• Exercise goal:
Set down again exactly the lines of the listing below that fall between the line holding "ATOM 61 O O" and the line holding "ATOM 103 C C", inclusive.

- - - -

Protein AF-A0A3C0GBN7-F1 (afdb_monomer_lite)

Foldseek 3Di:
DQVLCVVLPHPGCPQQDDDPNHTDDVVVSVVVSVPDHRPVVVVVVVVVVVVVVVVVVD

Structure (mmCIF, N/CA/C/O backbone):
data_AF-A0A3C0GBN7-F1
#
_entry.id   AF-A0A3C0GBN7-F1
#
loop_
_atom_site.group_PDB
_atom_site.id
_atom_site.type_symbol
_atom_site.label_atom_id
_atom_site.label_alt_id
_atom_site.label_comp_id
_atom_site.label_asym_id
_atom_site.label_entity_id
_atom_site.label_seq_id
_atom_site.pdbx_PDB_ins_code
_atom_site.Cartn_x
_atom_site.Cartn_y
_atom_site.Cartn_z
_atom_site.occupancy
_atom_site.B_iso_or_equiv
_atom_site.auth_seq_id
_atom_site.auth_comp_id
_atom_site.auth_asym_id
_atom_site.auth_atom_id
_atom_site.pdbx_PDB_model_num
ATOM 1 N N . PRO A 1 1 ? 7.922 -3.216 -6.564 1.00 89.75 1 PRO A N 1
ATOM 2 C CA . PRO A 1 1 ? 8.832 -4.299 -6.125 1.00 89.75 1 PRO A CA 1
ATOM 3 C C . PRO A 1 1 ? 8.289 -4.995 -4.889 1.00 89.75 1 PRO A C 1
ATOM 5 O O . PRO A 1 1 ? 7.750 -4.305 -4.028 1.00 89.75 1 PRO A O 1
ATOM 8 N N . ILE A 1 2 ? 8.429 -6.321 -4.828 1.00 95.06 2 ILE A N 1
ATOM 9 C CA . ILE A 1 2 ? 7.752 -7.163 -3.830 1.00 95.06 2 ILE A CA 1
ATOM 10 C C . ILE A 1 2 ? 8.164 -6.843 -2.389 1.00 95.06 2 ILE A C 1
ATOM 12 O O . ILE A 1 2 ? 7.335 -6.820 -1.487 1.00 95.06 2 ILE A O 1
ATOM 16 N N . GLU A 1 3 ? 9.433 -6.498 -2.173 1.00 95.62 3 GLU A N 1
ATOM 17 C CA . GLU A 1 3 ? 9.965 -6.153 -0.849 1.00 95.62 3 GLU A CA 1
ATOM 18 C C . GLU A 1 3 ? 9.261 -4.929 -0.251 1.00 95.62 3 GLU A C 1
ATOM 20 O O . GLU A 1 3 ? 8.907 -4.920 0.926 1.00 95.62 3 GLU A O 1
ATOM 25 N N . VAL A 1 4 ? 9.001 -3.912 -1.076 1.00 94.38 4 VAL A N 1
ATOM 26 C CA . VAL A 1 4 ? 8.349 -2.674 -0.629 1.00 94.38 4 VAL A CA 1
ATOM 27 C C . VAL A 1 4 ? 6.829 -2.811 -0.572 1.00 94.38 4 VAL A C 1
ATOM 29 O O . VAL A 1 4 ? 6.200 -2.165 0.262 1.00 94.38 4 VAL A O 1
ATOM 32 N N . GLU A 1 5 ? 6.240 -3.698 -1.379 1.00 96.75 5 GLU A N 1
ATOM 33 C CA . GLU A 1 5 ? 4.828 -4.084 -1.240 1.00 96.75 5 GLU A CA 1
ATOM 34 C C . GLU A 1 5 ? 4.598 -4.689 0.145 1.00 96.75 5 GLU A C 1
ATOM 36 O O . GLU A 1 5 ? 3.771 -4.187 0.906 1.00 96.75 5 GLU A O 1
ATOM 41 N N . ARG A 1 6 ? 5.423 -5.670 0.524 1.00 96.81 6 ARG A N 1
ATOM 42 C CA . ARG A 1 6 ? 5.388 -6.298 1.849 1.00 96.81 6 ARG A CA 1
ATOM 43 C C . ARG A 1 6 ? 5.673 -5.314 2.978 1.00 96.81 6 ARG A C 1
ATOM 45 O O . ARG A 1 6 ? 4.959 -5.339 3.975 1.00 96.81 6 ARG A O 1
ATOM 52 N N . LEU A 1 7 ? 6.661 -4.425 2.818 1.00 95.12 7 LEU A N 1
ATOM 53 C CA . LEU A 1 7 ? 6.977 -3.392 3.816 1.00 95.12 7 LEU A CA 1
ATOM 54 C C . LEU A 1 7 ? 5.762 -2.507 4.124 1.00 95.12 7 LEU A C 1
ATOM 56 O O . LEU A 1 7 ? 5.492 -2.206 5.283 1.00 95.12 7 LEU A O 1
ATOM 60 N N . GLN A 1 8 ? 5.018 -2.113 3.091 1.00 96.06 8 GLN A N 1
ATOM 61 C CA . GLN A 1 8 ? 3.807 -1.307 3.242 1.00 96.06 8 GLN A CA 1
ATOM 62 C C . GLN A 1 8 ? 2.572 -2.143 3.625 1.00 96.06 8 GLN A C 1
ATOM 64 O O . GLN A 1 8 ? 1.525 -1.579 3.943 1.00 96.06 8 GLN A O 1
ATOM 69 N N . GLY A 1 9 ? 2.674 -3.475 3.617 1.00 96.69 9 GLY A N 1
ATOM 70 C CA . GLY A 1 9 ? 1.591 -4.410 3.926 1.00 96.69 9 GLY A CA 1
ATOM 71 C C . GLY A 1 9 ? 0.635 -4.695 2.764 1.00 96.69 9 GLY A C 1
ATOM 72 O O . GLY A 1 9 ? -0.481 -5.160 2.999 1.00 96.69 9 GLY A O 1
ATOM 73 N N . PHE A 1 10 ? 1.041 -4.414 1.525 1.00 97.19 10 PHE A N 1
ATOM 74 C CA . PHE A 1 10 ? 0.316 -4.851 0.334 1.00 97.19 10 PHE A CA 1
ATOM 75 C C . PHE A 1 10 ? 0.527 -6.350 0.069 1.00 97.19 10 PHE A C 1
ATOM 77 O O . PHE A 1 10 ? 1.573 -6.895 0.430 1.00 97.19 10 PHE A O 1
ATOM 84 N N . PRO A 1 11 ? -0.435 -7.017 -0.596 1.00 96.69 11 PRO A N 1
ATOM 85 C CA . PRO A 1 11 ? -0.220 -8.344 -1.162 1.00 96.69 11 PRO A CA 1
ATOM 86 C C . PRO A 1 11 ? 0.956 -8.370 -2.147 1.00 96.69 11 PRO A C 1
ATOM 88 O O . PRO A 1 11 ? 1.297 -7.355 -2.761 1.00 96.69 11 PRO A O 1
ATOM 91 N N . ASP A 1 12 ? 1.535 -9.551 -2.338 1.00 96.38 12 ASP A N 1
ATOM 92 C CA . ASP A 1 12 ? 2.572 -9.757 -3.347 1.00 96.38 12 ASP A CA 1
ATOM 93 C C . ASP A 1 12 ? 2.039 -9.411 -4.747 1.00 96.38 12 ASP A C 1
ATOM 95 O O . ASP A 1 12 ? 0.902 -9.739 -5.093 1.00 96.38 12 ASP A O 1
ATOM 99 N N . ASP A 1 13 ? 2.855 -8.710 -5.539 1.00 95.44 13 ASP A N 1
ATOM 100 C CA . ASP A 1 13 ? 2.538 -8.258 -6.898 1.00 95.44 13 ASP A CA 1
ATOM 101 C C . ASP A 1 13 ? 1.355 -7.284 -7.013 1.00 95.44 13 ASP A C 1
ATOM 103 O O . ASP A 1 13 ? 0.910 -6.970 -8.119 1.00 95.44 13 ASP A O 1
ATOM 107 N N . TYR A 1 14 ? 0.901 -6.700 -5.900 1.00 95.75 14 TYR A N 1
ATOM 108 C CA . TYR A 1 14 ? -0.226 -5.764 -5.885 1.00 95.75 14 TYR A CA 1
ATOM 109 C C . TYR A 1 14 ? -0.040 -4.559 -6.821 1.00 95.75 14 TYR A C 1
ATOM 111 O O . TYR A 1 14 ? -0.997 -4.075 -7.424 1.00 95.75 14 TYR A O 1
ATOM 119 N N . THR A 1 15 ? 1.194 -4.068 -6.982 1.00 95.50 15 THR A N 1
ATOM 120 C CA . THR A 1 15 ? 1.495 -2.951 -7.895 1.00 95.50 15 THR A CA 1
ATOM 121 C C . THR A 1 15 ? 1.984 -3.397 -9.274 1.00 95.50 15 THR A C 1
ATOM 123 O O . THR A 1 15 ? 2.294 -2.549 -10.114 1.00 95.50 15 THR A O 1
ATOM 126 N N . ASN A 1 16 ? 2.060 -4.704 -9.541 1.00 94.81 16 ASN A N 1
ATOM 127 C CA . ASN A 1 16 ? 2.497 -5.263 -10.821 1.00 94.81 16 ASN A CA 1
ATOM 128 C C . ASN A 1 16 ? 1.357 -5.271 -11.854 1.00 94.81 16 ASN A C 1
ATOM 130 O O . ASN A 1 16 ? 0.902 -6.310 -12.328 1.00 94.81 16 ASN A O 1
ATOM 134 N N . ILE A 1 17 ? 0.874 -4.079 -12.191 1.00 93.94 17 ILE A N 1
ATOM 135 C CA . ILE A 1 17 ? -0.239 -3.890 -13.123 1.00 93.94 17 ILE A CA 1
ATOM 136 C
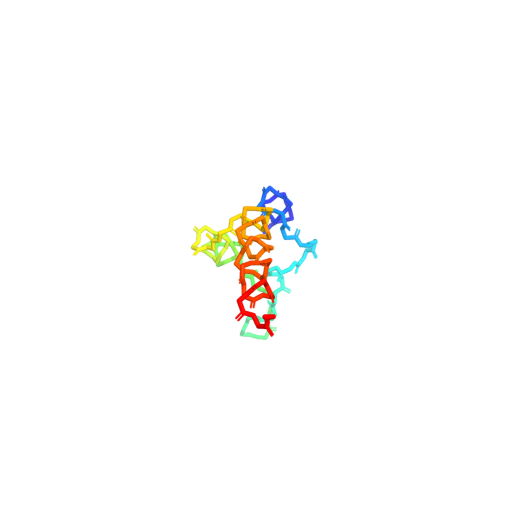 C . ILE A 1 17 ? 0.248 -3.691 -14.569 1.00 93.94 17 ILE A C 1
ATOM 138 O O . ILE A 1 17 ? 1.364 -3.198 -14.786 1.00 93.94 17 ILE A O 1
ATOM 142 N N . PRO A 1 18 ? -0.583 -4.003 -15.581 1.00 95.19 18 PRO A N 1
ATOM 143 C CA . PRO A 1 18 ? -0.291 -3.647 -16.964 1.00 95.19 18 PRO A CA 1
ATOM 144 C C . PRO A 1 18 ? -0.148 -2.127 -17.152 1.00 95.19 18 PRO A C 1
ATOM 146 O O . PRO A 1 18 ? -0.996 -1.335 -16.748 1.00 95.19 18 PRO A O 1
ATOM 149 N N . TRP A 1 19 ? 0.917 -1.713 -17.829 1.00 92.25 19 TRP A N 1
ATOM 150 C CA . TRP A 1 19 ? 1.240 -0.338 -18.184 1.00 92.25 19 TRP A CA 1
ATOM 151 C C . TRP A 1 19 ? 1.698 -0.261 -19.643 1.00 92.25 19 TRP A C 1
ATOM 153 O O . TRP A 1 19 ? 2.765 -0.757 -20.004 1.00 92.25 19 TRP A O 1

- - - -

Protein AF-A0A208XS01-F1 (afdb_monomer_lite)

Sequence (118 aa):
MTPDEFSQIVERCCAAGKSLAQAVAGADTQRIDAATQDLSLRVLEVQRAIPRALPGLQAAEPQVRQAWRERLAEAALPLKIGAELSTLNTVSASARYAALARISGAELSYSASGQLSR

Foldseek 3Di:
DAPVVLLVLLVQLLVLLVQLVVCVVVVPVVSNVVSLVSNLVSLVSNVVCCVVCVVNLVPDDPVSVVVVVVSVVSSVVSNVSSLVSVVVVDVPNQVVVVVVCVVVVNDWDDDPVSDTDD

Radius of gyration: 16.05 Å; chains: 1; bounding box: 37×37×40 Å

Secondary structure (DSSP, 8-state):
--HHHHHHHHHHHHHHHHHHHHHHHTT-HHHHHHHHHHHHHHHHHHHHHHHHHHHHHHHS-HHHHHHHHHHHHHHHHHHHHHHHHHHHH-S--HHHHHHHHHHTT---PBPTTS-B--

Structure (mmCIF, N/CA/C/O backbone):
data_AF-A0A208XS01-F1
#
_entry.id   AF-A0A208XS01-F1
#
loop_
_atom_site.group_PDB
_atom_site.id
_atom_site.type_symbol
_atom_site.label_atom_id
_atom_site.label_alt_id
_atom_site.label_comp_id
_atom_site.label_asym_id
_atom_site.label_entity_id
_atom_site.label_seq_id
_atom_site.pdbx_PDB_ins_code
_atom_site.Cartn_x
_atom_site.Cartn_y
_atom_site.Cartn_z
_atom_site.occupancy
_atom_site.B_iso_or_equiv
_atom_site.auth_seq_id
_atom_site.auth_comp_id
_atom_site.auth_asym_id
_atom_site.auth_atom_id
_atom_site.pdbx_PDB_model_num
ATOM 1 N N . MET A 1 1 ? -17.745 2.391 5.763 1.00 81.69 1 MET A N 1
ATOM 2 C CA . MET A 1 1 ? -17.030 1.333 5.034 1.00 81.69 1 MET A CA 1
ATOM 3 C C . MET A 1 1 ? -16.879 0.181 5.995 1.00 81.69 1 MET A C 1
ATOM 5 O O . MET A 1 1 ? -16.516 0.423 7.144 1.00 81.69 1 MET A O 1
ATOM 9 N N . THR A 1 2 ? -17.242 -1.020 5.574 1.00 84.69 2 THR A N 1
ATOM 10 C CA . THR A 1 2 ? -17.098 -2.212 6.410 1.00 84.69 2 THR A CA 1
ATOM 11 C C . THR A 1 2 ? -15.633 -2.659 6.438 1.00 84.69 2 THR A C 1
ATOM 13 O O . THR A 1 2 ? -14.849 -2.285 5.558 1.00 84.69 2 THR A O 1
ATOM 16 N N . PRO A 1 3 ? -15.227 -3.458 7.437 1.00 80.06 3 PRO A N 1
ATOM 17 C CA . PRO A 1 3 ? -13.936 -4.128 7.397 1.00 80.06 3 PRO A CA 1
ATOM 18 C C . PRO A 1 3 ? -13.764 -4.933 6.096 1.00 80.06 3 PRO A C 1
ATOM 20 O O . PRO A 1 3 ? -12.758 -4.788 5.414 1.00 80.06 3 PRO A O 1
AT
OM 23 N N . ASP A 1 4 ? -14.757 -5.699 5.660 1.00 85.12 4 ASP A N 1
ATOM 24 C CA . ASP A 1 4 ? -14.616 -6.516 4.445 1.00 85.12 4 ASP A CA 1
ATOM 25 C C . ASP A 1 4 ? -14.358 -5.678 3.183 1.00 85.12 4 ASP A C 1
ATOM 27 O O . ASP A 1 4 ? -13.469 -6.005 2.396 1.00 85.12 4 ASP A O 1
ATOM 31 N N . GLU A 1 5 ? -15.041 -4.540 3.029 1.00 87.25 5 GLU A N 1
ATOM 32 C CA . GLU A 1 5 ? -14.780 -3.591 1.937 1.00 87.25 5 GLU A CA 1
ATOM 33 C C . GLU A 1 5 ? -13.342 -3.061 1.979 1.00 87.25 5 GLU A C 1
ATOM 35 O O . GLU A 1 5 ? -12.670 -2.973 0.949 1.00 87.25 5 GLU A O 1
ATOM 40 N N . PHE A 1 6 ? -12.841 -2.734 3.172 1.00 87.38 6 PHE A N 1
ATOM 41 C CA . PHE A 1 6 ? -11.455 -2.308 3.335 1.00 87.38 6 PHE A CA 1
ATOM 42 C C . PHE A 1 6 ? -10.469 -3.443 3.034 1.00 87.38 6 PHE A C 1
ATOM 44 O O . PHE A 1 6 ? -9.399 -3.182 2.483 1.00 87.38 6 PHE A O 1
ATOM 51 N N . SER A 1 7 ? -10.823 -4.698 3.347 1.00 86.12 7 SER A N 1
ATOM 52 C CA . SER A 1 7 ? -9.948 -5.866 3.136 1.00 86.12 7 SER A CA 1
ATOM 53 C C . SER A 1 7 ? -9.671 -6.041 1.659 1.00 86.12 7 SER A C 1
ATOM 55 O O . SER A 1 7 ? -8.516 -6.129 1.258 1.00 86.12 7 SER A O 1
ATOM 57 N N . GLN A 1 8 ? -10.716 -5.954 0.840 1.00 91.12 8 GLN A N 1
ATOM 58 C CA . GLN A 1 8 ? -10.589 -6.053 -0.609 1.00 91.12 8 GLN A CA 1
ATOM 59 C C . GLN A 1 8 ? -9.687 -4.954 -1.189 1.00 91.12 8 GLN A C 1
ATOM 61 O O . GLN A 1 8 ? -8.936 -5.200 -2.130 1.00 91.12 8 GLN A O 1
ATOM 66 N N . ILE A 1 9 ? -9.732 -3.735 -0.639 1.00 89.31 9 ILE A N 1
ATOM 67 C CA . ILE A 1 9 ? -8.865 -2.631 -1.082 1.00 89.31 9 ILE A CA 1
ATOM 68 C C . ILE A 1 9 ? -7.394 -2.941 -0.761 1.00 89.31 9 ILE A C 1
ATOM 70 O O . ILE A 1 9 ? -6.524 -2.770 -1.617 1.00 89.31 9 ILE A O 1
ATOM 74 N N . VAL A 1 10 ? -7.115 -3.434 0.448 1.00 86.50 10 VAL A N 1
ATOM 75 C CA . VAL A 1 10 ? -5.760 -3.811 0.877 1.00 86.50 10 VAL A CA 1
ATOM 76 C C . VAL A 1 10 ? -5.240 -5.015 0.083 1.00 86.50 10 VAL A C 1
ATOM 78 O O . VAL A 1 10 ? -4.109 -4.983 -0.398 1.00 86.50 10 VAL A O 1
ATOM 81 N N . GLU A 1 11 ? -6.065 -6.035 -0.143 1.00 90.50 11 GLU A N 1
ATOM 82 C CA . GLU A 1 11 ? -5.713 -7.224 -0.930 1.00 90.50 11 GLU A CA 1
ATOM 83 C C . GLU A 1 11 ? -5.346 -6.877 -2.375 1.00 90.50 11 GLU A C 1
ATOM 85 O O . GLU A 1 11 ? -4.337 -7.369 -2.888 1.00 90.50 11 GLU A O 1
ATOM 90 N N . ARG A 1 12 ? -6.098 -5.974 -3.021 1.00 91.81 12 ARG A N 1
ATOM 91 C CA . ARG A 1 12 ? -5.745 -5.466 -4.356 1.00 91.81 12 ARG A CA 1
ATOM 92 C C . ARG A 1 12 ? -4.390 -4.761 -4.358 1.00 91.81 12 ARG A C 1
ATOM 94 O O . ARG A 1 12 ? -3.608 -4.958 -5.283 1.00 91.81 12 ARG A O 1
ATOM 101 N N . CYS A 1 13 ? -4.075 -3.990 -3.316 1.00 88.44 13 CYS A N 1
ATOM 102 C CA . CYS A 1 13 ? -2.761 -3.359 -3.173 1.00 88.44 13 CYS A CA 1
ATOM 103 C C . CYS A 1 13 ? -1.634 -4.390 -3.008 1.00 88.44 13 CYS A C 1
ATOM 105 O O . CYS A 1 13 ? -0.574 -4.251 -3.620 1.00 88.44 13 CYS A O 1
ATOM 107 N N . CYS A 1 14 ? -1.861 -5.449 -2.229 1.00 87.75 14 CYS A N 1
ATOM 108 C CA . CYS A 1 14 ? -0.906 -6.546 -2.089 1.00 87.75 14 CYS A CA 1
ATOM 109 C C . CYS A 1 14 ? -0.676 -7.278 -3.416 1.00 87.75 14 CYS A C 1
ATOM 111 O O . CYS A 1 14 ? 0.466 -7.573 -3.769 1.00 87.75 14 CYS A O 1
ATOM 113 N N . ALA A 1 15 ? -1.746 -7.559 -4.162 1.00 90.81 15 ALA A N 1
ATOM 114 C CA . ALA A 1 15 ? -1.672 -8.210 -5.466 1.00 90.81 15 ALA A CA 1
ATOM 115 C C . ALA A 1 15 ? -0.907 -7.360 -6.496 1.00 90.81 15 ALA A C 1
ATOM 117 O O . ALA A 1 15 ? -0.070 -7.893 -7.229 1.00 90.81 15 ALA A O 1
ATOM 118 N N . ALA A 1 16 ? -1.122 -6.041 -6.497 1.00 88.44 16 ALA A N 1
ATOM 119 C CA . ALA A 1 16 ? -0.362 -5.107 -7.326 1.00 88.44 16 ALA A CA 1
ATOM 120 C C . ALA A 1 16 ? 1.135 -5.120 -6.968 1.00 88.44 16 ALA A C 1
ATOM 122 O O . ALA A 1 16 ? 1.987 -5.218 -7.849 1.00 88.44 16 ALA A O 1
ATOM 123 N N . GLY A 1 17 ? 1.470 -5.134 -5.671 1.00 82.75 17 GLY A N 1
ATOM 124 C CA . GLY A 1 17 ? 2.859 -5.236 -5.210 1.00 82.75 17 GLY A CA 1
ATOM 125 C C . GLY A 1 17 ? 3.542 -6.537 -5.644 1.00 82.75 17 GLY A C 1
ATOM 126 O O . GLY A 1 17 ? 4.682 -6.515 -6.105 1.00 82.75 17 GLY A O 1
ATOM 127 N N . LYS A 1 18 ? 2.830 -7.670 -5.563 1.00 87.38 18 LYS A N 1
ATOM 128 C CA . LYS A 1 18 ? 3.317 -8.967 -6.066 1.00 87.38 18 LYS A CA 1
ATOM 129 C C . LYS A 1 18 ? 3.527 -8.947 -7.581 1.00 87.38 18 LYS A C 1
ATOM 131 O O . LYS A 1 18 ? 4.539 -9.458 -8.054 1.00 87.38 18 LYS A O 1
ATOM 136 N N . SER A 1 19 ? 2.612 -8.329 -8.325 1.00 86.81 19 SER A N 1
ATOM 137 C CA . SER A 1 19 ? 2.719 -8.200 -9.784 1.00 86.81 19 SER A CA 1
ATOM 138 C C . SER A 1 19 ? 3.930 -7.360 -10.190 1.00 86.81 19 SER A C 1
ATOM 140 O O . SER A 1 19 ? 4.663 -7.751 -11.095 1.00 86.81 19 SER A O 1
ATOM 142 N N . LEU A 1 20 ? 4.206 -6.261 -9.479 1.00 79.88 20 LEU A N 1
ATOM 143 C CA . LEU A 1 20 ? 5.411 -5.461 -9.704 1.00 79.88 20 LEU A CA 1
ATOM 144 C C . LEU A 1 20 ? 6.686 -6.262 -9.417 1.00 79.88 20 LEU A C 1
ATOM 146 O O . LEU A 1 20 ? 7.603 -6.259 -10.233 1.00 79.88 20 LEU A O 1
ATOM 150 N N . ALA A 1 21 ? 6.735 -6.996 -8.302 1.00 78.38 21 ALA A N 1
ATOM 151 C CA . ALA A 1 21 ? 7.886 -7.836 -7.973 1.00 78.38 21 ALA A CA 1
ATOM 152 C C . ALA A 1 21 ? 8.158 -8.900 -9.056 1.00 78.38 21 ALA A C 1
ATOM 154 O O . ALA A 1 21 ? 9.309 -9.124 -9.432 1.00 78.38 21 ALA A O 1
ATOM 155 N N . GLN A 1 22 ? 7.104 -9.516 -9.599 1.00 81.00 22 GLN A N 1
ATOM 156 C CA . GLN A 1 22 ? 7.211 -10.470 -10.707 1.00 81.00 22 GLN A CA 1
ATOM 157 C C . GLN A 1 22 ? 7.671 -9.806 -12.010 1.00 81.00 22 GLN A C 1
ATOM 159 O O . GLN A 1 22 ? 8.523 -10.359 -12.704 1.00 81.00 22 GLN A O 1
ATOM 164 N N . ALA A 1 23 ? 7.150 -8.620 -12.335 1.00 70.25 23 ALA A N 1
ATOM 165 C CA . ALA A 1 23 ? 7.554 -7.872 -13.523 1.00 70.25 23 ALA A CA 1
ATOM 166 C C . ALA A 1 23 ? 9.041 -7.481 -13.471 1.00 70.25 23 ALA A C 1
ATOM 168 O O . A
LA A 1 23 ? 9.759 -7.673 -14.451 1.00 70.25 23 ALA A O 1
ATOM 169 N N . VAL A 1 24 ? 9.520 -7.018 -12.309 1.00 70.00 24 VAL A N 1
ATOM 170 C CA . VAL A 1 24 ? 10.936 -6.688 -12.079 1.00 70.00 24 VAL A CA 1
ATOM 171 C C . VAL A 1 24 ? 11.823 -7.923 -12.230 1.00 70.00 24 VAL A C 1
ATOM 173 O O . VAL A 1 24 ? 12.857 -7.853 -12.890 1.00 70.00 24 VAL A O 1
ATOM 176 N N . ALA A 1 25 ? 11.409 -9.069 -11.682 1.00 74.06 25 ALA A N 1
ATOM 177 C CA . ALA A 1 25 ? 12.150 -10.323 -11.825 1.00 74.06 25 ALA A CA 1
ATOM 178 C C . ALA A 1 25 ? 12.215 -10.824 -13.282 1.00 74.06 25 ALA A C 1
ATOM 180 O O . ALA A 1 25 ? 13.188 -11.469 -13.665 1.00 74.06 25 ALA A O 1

- - - -

• Task solution:
ATOM 61 O O . GLN A 1 8 ? -8.936 -5.200 -2.130 1.00 91.12 8 GLN A O 1
ATOM 66 N N . ILE A 1 9 ? -9.732 -3.735 -0.639 1.00 89.31 9 ILE A N 1
ATOM 67 C CA . ILE A 1 9 ? -8.865 -2.631 -1.082 1.00 89.31 9 ILE A CA 1
ATOM 68 C C . ILE A 1 9 ? -7.394 -2.941 -0.761 1.00 89.31 9 ILE A C 1
ATOM 70 O O . ILE A 1 9 ? -6.524 -2.770 -1.617 1.00 89.31 9 ILE A O 1
ATOM 74 N N . VAL A 1 10 ? -7.115 -3.434 0.448 1.00 86.50 10 VAL A N 1
ATOM 75 C CA . VAL A 1 10 ? -5.760 -3.811 0.877 1.00 86.50 10 VAL A CA 1
ATOM 76 C C . VAL A 1 10 ? -5.240 -5.015 0.083 1.00 86.50 10 VAL A C 1
ATOM 78 O O . VAL A 1 10 ? -4.109 -4.983 -0.398 1.00 86.50 10 VAL A O 1
ATOM 81 N N . GLU A 1 11 ? -6.065 -6.035 -0.143 1.00 90.50 11 GLU A N 1
ATOM 82 C CA . GLU A 1 11 ? -5.713 -7.224 -0.930 1.00 90.50 11 GLU A CA 1
ATOM 83 C C . GLU A 1 11 ? -5.346 -6.877 -2.375 1.00 90.50 11 GLU A C 1
ATOM 85 O O . GLU A 1 11 ? -4.337 -7.369 -2.888 1.00 90.50 11 GLU A O 1
ATOM 90 N N . ARG A 1 12 ? -6.098 -5.974 -3.021 1.00 91.81 12 ARG A N 1
ATOM 91 C CA . ARG A 1 12 ? -5.745 -5.466 -4.356 1.00 91.81 12 ARG A CA 1
ATOM 92 C C . ARG A 1 12 ? -4.390 -4.761 -4.358 1.00 91.81 12 ARG A C 1
ATOM 94 O O . ARG A 1 12 ? -3.608 -4.958 -5.283 1.00 91.81 12 ARG A O 1
ATOM 101 N N . CYS A 1 13 ? -4.075 -3.990 -3.316 1.00 88.44 13 CYS A N 1
ATOM 102 C CA . CYS A 1 13 ? -2.761 -3.359 -3.173 1.00 88.44 13 CYS A CA 1
ATOM 103 C C . CYS A 1 13 ? -1.634 -4.390 -3.008 1.00 88.44 13 CYS A C 1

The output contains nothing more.